Zari (Conaf): «Trend preoccupante che impone approfondite riflessioni»

Olivi toscani e cambiamenti climatici, l’impatto sul territorio

Il clima che cambia tra le cause del flop produttivo dell’ultimo anno nell’olivicoltura senese

[16 aprile 2015]

La vicepresidente del Consiglio dell’ordine nazionale dei dottori agronomi e dottori forestali (Conaf),Rosanna Zari, che modererà il convegno “Olivo e colture toscane in relazione ai cambiamenti climatici, sfide e strategie” del 17 aprile a Radicondoli (Si), ricorda che «Le colture rappresentano un valore aggiunto economico e sociale per il territorio» e sottolinea che «L’obiettivo per l’olivicoltura senese è non ripetere annate tragiche come quella dello scorso anno che ha falcidiato il settore sia in termini produttivi sia economici».
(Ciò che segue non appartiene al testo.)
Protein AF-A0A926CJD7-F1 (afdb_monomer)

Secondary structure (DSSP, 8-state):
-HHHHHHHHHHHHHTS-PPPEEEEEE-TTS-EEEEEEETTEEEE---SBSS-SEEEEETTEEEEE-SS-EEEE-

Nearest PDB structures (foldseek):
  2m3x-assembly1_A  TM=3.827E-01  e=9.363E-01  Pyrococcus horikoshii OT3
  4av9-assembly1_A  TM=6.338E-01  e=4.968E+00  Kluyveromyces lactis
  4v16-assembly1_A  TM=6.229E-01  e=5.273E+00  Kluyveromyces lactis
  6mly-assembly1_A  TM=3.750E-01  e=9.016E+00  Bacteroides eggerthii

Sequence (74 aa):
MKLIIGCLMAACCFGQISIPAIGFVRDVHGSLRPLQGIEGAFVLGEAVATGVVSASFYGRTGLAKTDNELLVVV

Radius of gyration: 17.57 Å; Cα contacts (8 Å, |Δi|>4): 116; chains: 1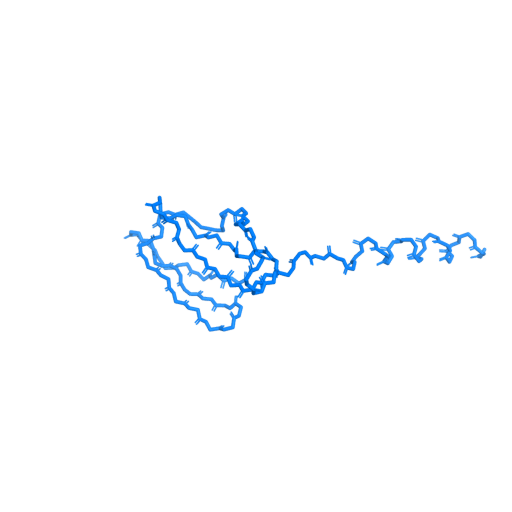; bounding box: 49×28×31 Å

Foldseek 3Di:
DVVVVVVVVVVVVVVPDDFDFPAWDQDPQRFIFTFGHDVPDTDTHDGPDGQFPDKDDDDQWIWTDHPPDIDIGD

Structure (mmCIF, N/CA/C/O backbone):
data_AF-A0A926CJD7-F1
#
_entry.id   AF-A0A926CJD7-F1
#
loop_
_atom_site.group_PDB
_atom_site.id
_atom_site.type_symbol
_atom_site.label_atom_id
_atom_site.label_alt_id
_atom_site.label_comp_id
_atom_site.label_asym_id
_atom_site.label_entity_id
_atom_site.label_seq_id
_atom_site.pdbx_PDB_ins_code
_atom_site.Cartn_x
_atom_site.Cartn_y
_atom_site.Cartn_z
_atom_site.occupancy
_atom_site.B_iso_or_equiv
_atom_site.auth_seq_id
_atom_site.auth_comp_id
_atom_site.auth_asym_id
_atom_site.auth_atom_id
_atom_site.pdbx_PDB_model_num
ATOM 1 N N . MET A 1 1 ? 40.002 18.223 -14.563 1.00 56.84 1 MET A N 1
ATOM 2 C CA . MET A 1 1 ? 38.759 18.212 -15.374 1.00 56.84 1 MET A CA 1
ATOM 3 C C . MET A 1 1 ? 38.250 16.805 -15.702 1.00 56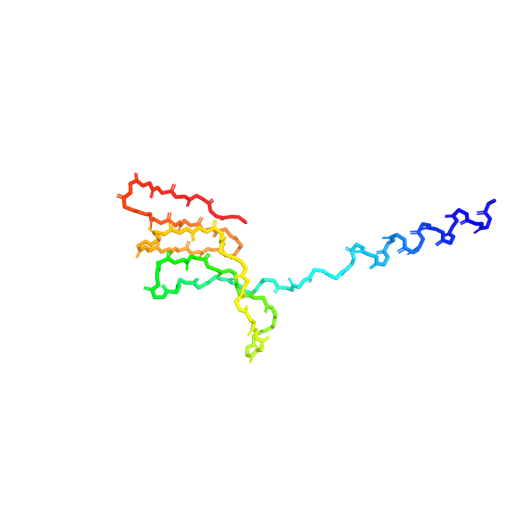.84 1 MET A C 1
ATOM 5 O O . MET A 1 1 ? 37.105 16.529 -15.385 1.00 56.84 1 MET A O 1
ATOM 9 N N . LYS A 1 2 ? 39.071 15.887 -16.243 1.00 59.88 2 LYS A N 1
ATOM 10 C CA . LYS A 1 2 ? 38.646 14.503 -16.574 1.00 59.88 2 LYS A CA 1
ATOM 11 C C . LYS A 1 2 ? 38.112 13.680 -15.382 1.00 59.88 2 LYS A C 1
ATOM 13 O O . LYS A 1 2 ? 37.124 12.978 -15.535 1.00 59.88 2 LYS A O 1
ATOM 18 N N . LEU A 1 3 ? 38.707 13.822 -14.192 1.00 69.56 3 LEU A N 1
ATOM 19 C CA . LEU A 1 3 ? 38.270 13.113 -12.973 1.00 69.56 3 LEU A CA 1
ATOM 20 C C . LEU A 1 3 ? 36.886 13.556 -12.463 1.00 69.56 3 LEU A C 1
ATOM 22 O O . LEU A 1 3 ? 36.127 12.737 -11.962 1.00 69.56 3 LEU A O 1
ATOM 26 N N . ILE A 1 4 ? 36.529 14.831 -12.643 1.00 78.81 4 ILE A N 1
ATOM 27 C CA . ILE A 1 4 ? 35.248 15.386 -12.172 1.00 78.81 4 ILE A CA 1
ATOM 28 C C . ILE A 1 4 ? 34.082 14.824 -12.996 1.00 78.81 4 ILE A C 1
ATOM 30 O O . ILE A 1 4 ? 33.043 14.477 -12.445 1.00 78.81 4 ILE A O 1
ATOM 34 N N . ILE A 1 5 ? 34.280 14.670 -14.308 1.00 79.44 5 ILE A N 1
ATOM 35 C CA . ILE A 1 5 ? 33.276 14.108 -15.224 1.00 79.44 5 ILE A CA 1
ATOM 36 C C . ILE A 1 5 ? 33.009 12.629 -14.904 1.00 79.44 5 ILE A C 1
ATOM 38 O O . ILE A 1 5 ? 31.858 12.200 -14.918 1.00 79.44 5 ILE A O 1
ATOM 42 N N . GLY A 1 6 ? 34.054 11.865 -14.559 1.00 77.19 6 GLY A N 1
ATOM 43 C CA . GLY A 1 6 ? 33.917 10.465 -14.144 1.00 77.19 6 GLY A CA 1
ATOM 44 C C . GLY A 1 6 ? 33.108 10.302 -12.853 1.00 77.19 6 GLY A C 1
ATOM 45 O O . GLY A 1 6 ? 32.185 9.492 -12.809 1.00 77.19 6 GLY A O 1
ATOM 46 N N . CYS A 1 7 ? 33.393 11.116 -11.829 1.00 79.31 7 CYS A N 1
ATOM 47 C CA . CYS A 1 7 ? 32.631 11.098 -10.576 1.00 79.31 7 CYS A CA 1
ATOM 48 C C . CYS A 1 7 ? 31.164 11.514 -10.772 1.00 79.31 7 CYS A C 1
ATOM 50 O O . CYS A 1 7 ? 30.276 10.934 -10.151 1.00 79.31 7 CYS A O 1
ATOM 52 N N . LEU A 1 8 ? 30.899 12.481 -11.658 1.00 78.31 8 LEU A N 1
ATOM 53 C CA . LEU A 1 8 ? 29.541 12.937 -11.952 1.00 78.31 8 LEU A CA 1
ATOM 54 C C . LEU A 1 8 ? 28.709 11.851 -12.654 1.00 78.31 8 LEU A C 1
ATOM 56 O O . LEU A 1 8 ? 27.575 11.608 -12.253 1.00 78.31 8 LEU A O 1
ATOM 60 N N . MET A 1 9 ? 29.273 11.143 -13.642 1.00 75.94 9 MET A N 1
ATOM 61 C CA . MET A 1 9 ? 28.567 10.029 -14.296 1.00 75.94 9 MET A CA 1
ATOM 62 C C . MET A 1 9 ? 28.308 8.858 -13.346 1.00 75.94 9 MET A C 1
ATOM 64 O O . MET A 1 9 ? 27.223 8.283 -13.382 1.00 75.94 9 MET A O 1
ATOM 68 N N . ALA A 1 10 ? 29.263 8.528 -12.471 1.00 75.56 10 ALA A N 1
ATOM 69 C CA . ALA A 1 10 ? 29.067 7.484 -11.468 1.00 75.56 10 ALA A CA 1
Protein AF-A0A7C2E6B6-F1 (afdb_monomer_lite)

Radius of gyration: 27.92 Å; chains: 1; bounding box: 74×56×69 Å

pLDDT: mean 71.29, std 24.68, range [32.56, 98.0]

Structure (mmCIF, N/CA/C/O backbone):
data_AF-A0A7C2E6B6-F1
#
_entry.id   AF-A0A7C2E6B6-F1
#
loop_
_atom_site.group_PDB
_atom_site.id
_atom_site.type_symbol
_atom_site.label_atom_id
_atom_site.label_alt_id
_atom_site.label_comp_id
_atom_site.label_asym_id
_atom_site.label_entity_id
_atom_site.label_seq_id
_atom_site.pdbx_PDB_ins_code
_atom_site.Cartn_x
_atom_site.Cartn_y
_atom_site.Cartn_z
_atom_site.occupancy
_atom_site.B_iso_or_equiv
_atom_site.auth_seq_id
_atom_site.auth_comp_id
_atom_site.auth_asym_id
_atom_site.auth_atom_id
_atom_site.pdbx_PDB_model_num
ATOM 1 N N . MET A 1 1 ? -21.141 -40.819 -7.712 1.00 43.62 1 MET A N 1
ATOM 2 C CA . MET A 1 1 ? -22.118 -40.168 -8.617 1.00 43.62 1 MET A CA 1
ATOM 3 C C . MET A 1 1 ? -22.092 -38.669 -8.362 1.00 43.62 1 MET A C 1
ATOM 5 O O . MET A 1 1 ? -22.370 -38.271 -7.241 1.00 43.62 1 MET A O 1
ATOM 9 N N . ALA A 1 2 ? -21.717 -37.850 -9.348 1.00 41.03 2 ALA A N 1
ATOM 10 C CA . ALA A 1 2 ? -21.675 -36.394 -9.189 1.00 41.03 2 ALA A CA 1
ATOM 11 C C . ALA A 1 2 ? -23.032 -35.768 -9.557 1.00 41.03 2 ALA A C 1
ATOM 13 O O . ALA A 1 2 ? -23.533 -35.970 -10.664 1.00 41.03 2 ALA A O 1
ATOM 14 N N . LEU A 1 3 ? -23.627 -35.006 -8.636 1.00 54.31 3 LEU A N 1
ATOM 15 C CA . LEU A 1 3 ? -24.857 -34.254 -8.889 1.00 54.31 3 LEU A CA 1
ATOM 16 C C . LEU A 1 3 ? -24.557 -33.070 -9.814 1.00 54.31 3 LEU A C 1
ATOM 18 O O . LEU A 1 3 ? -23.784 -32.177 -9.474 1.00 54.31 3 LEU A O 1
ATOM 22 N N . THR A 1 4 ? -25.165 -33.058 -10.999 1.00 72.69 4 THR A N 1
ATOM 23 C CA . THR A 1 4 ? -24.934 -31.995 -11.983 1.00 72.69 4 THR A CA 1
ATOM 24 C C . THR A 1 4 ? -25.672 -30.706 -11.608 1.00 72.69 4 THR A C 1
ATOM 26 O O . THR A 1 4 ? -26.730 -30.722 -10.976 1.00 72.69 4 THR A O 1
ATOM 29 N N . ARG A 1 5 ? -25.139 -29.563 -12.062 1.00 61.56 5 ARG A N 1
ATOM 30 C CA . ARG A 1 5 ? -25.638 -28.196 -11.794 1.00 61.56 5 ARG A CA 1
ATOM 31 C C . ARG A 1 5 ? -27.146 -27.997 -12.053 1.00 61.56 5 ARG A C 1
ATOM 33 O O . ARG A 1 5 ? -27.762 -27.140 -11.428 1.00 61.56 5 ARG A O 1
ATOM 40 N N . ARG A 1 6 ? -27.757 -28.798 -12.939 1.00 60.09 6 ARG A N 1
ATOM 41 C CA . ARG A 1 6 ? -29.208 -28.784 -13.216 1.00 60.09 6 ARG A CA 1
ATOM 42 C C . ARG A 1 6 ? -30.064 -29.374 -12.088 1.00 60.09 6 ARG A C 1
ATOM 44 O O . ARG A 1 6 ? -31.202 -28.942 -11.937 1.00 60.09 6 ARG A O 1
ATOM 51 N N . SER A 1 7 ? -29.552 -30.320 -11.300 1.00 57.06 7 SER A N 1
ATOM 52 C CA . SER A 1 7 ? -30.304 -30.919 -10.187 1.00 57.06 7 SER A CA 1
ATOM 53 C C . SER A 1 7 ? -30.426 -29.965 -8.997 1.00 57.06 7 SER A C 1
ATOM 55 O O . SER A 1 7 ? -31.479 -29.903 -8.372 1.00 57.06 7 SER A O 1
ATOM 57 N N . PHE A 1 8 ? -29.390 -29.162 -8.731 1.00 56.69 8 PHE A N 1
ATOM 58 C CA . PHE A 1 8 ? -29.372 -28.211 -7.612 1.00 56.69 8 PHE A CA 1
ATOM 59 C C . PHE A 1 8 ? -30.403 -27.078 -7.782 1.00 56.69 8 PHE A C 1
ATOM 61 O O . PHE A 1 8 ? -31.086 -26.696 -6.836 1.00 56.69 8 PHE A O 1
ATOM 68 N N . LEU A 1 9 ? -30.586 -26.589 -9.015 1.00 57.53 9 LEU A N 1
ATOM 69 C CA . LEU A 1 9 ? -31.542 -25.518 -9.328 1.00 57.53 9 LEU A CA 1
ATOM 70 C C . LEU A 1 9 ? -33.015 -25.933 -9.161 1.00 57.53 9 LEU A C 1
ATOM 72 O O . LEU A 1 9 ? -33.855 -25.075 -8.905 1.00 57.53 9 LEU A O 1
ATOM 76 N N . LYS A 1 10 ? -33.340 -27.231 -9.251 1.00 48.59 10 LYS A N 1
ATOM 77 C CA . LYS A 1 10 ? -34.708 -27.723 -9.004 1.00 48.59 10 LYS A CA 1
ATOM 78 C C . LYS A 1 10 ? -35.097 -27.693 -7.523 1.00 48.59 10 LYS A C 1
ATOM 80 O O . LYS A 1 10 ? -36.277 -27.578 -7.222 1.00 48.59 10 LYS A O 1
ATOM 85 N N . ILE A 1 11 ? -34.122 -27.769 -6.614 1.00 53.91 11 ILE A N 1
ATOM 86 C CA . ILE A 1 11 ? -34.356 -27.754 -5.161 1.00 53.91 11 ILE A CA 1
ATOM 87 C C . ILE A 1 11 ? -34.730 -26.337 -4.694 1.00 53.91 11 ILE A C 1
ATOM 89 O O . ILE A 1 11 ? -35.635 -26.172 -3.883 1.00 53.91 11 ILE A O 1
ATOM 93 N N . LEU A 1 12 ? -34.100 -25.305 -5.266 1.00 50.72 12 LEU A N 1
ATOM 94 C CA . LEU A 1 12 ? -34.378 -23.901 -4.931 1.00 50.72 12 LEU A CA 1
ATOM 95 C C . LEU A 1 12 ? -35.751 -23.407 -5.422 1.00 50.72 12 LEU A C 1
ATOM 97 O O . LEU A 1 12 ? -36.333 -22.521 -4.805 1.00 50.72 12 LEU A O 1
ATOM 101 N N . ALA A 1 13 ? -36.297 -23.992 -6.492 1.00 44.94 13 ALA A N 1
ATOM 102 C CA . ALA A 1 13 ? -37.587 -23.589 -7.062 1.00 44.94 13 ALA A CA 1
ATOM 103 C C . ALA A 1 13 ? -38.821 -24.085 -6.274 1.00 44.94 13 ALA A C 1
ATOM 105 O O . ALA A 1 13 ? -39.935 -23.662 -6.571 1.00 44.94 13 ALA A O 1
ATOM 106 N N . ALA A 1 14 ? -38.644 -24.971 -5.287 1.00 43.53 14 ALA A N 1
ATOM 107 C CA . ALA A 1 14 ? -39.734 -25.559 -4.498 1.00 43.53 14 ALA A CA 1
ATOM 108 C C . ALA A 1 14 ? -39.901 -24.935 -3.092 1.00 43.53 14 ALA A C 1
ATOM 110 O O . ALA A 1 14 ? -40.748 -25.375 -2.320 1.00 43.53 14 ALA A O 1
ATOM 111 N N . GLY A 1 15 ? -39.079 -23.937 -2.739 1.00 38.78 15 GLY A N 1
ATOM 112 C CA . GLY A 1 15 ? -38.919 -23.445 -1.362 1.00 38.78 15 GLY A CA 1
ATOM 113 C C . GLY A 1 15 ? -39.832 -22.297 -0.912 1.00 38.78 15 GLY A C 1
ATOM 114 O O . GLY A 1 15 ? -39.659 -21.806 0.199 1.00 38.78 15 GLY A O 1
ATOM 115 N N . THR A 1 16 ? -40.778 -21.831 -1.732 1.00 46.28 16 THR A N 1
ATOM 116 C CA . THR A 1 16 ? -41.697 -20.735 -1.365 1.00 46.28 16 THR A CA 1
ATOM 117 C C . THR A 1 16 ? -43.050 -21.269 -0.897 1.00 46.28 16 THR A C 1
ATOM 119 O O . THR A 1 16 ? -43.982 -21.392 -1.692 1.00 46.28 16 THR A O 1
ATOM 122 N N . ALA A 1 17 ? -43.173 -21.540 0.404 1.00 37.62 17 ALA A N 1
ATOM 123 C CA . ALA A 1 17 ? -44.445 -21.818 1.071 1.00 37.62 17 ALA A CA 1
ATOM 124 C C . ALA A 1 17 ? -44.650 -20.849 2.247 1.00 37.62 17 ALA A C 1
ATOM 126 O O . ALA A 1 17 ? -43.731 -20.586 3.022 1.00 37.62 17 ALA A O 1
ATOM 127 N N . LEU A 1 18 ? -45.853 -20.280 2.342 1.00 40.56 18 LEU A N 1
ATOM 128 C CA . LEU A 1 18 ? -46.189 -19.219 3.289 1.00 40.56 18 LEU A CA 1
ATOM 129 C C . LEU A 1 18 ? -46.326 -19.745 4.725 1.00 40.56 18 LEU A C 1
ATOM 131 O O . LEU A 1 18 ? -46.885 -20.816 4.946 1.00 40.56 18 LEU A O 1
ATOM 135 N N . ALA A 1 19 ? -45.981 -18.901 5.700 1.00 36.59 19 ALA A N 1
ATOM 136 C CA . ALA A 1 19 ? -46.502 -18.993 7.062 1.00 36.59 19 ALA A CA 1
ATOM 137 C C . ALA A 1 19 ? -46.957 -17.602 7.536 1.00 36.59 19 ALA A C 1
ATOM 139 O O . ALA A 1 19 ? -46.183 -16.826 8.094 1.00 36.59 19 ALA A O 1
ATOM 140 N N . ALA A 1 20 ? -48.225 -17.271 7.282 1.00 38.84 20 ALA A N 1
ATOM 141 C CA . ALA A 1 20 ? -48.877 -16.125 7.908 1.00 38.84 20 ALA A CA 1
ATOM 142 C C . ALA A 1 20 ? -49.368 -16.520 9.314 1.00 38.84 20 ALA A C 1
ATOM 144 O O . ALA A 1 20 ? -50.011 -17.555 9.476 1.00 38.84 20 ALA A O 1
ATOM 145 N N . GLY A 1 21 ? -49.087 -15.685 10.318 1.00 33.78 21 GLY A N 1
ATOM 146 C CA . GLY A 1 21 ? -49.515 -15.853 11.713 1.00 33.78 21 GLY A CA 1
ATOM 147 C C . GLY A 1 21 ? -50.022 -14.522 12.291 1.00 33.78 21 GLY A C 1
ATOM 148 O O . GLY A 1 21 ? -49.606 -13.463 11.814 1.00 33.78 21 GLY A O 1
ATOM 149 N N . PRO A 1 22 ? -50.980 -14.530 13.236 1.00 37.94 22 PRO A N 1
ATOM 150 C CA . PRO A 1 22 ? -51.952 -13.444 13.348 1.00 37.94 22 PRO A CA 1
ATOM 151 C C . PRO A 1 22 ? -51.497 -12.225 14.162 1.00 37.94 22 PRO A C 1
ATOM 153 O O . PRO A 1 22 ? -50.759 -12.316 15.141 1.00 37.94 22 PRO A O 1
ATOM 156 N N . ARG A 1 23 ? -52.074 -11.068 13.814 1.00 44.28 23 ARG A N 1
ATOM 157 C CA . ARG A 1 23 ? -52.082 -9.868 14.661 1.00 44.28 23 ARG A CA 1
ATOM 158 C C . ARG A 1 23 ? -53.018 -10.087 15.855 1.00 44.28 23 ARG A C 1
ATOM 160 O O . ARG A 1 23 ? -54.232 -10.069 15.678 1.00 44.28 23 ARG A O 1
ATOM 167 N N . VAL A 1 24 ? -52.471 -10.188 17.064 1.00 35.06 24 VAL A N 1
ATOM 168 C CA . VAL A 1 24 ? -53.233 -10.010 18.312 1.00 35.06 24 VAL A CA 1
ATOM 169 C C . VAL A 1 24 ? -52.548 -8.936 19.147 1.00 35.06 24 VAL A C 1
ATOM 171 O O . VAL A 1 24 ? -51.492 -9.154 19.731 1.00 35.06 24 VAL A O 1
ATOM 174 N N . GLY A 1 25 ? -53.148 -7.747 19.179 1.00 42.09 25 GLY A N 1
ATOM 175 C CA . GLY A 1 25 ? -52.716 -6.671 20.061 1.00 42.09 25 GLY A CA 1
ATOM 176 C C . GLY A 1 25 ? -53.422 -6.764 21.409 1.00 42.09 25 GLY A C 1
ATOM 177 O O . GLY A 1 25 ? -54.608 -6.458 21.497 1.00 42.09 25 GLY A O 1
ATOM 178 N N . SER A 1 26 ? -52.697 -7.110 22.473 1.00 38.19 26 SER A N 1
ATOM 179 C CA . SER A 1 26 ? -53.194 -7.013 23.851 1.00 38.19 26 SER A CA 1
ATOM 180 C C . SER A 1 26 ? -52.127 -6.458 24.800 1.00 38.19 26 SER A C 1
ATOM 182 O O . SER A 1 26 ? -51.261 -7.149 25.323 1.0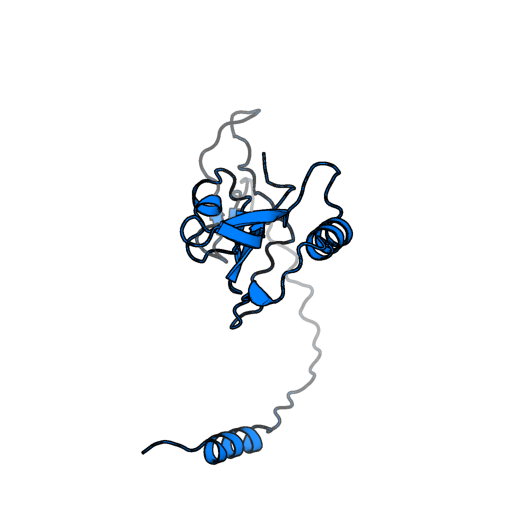0 38.19 26 SER A O 1
ATOM 184 N N . ARG A 1 27 ? -52.224 -5.141 25.006 1.00 41.56 27 ARG A N 1
ATOM 185 C CA . ARG A 1 27 ? -51.705 -4.327 26.123 1.00 41.56 27 ARG A CA 1
ATOM 186 C C . ARG A 1 27 ? -51.129 -5.115 27.327 1.00 41.56 27 ARG A C 1
ATOM 188 O O . ARG A 1 27 ? -51.830 -5.289 28.320 1.00 41.56 27 ARG A O 1
ATOM 195 N N . LEU A 1 28 ? -49.843 -5.485 27.303 1.00 38.78 28 LEU A N 1
ATOM 196 C CA . LEU A 1 28 ? -49.157 -6.016 28.500 1.00 38.78 28 LEU A CA 1
ATOM 197 C C . LEU A 1 28 ? -47.658 -5.650 28.624 1.00 38.78 28 LEU A C 1
ATOM 199 O O . LEU A 1 28 ? -46.944 -6.227 29.435 1.00 38.78 28 LEU A O 1
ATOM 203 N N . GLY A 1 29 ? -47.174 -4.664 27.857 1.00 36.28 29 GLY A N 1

Secondo la Zari «E’ fondamentale valorizzare la coltura dell’olivo. Come? Prima di tutto attraverso analisi approfondite sui fenomeni in corso: i cambiamenti climatici e le temperature medie sempre più elevate degli ultimi inverni, che stanno favorendo il proliferarsi di attacchi di mosca dell’olivo, sono la causa principale di annate olivicole “drammatiche” nel territorio senese come quella del 2014. Ultimi anni che fanno segnare un trend in questa direzione che impongono analisi agronomiche approfondite, sui tipi di cultivar delle varietà di olivo, di “lotta integrata” e trattamenti da compiere nelle diverse fasi di vita della pianta. Salvaguardare le produzioni principali come olivo, vite e cereali significa creare economie a livello locale, che diversamente non sarebbero possibili in territori come quello di Radicondoli, ma il concetto è valido per gran parte della provincia. Valorizzare le produzioni agricole significare dare un valore aggiunto all’ambiente, all’economia turistica ed al tessuto sociale delle nostre campagne, evitando l’abbandono delle stesse andando incontro a probabili dissesti idrogeologici come, purtroppo, sta già avvenendo».

Al convegno di Radicondoli sugli olivi e il clima si parlerà anche di colture alternative a quelle tradizionali che possono avere un futuro nel senese e in Toscana.

Monica Coletta, presidente dell’Ordine dei dottori agronomi e dei dottori forestali di Siena interverrà sulla “Pianificazione territoriale e sviluppo rurale 2015-2020”, valutando «azioni e interventi per difendere ed aiutare le imprese agricole e gli operatori del settore; per definire le interazioni e le strategie conseguenti alle nuove condizioni climatiche, valutando le opportunità offerte dal nuovo PSR 2015/2020; per avere maggiori strumenti per la valorizzazione del nostro principale partner, il territorio».

Giacomo Tagliaferri, del Consiglio Nazionale delle Ricerche Istituto di Biometereologia Firenze, parlerà di “Effetto serra, cambiamenti climatici e impatti sull’agricoltura”; Franco Rossi, dell’Associazione Italiana Conoscere l’Olio d’Oliva illustrerà la “Necessità di tutela dell’olivicoltura per l’eccellenza dell’olio”; Marco Garosi, della confederazione italiana agricoltori di Radicondoli porterà un contributo sul tema “Olivicoltura, governo del territorio collinare, risorsa di qualità in mercato di quantità”; Paolo Bucelli, agronomo ed ex dirigente della Provincia di Siena, parlerà delle “Prospettive economiche della filiera olio, PIF”; Fabio Primavera, agronomo, delle “Nuove colture, prospettive di sviluppo nelle colline toscane”; Monica Coletta, presidente Ordine degli Agronomi e Forestali di Siena di “Pianificazione territoriale e sviluppo rurale 2015-2020”.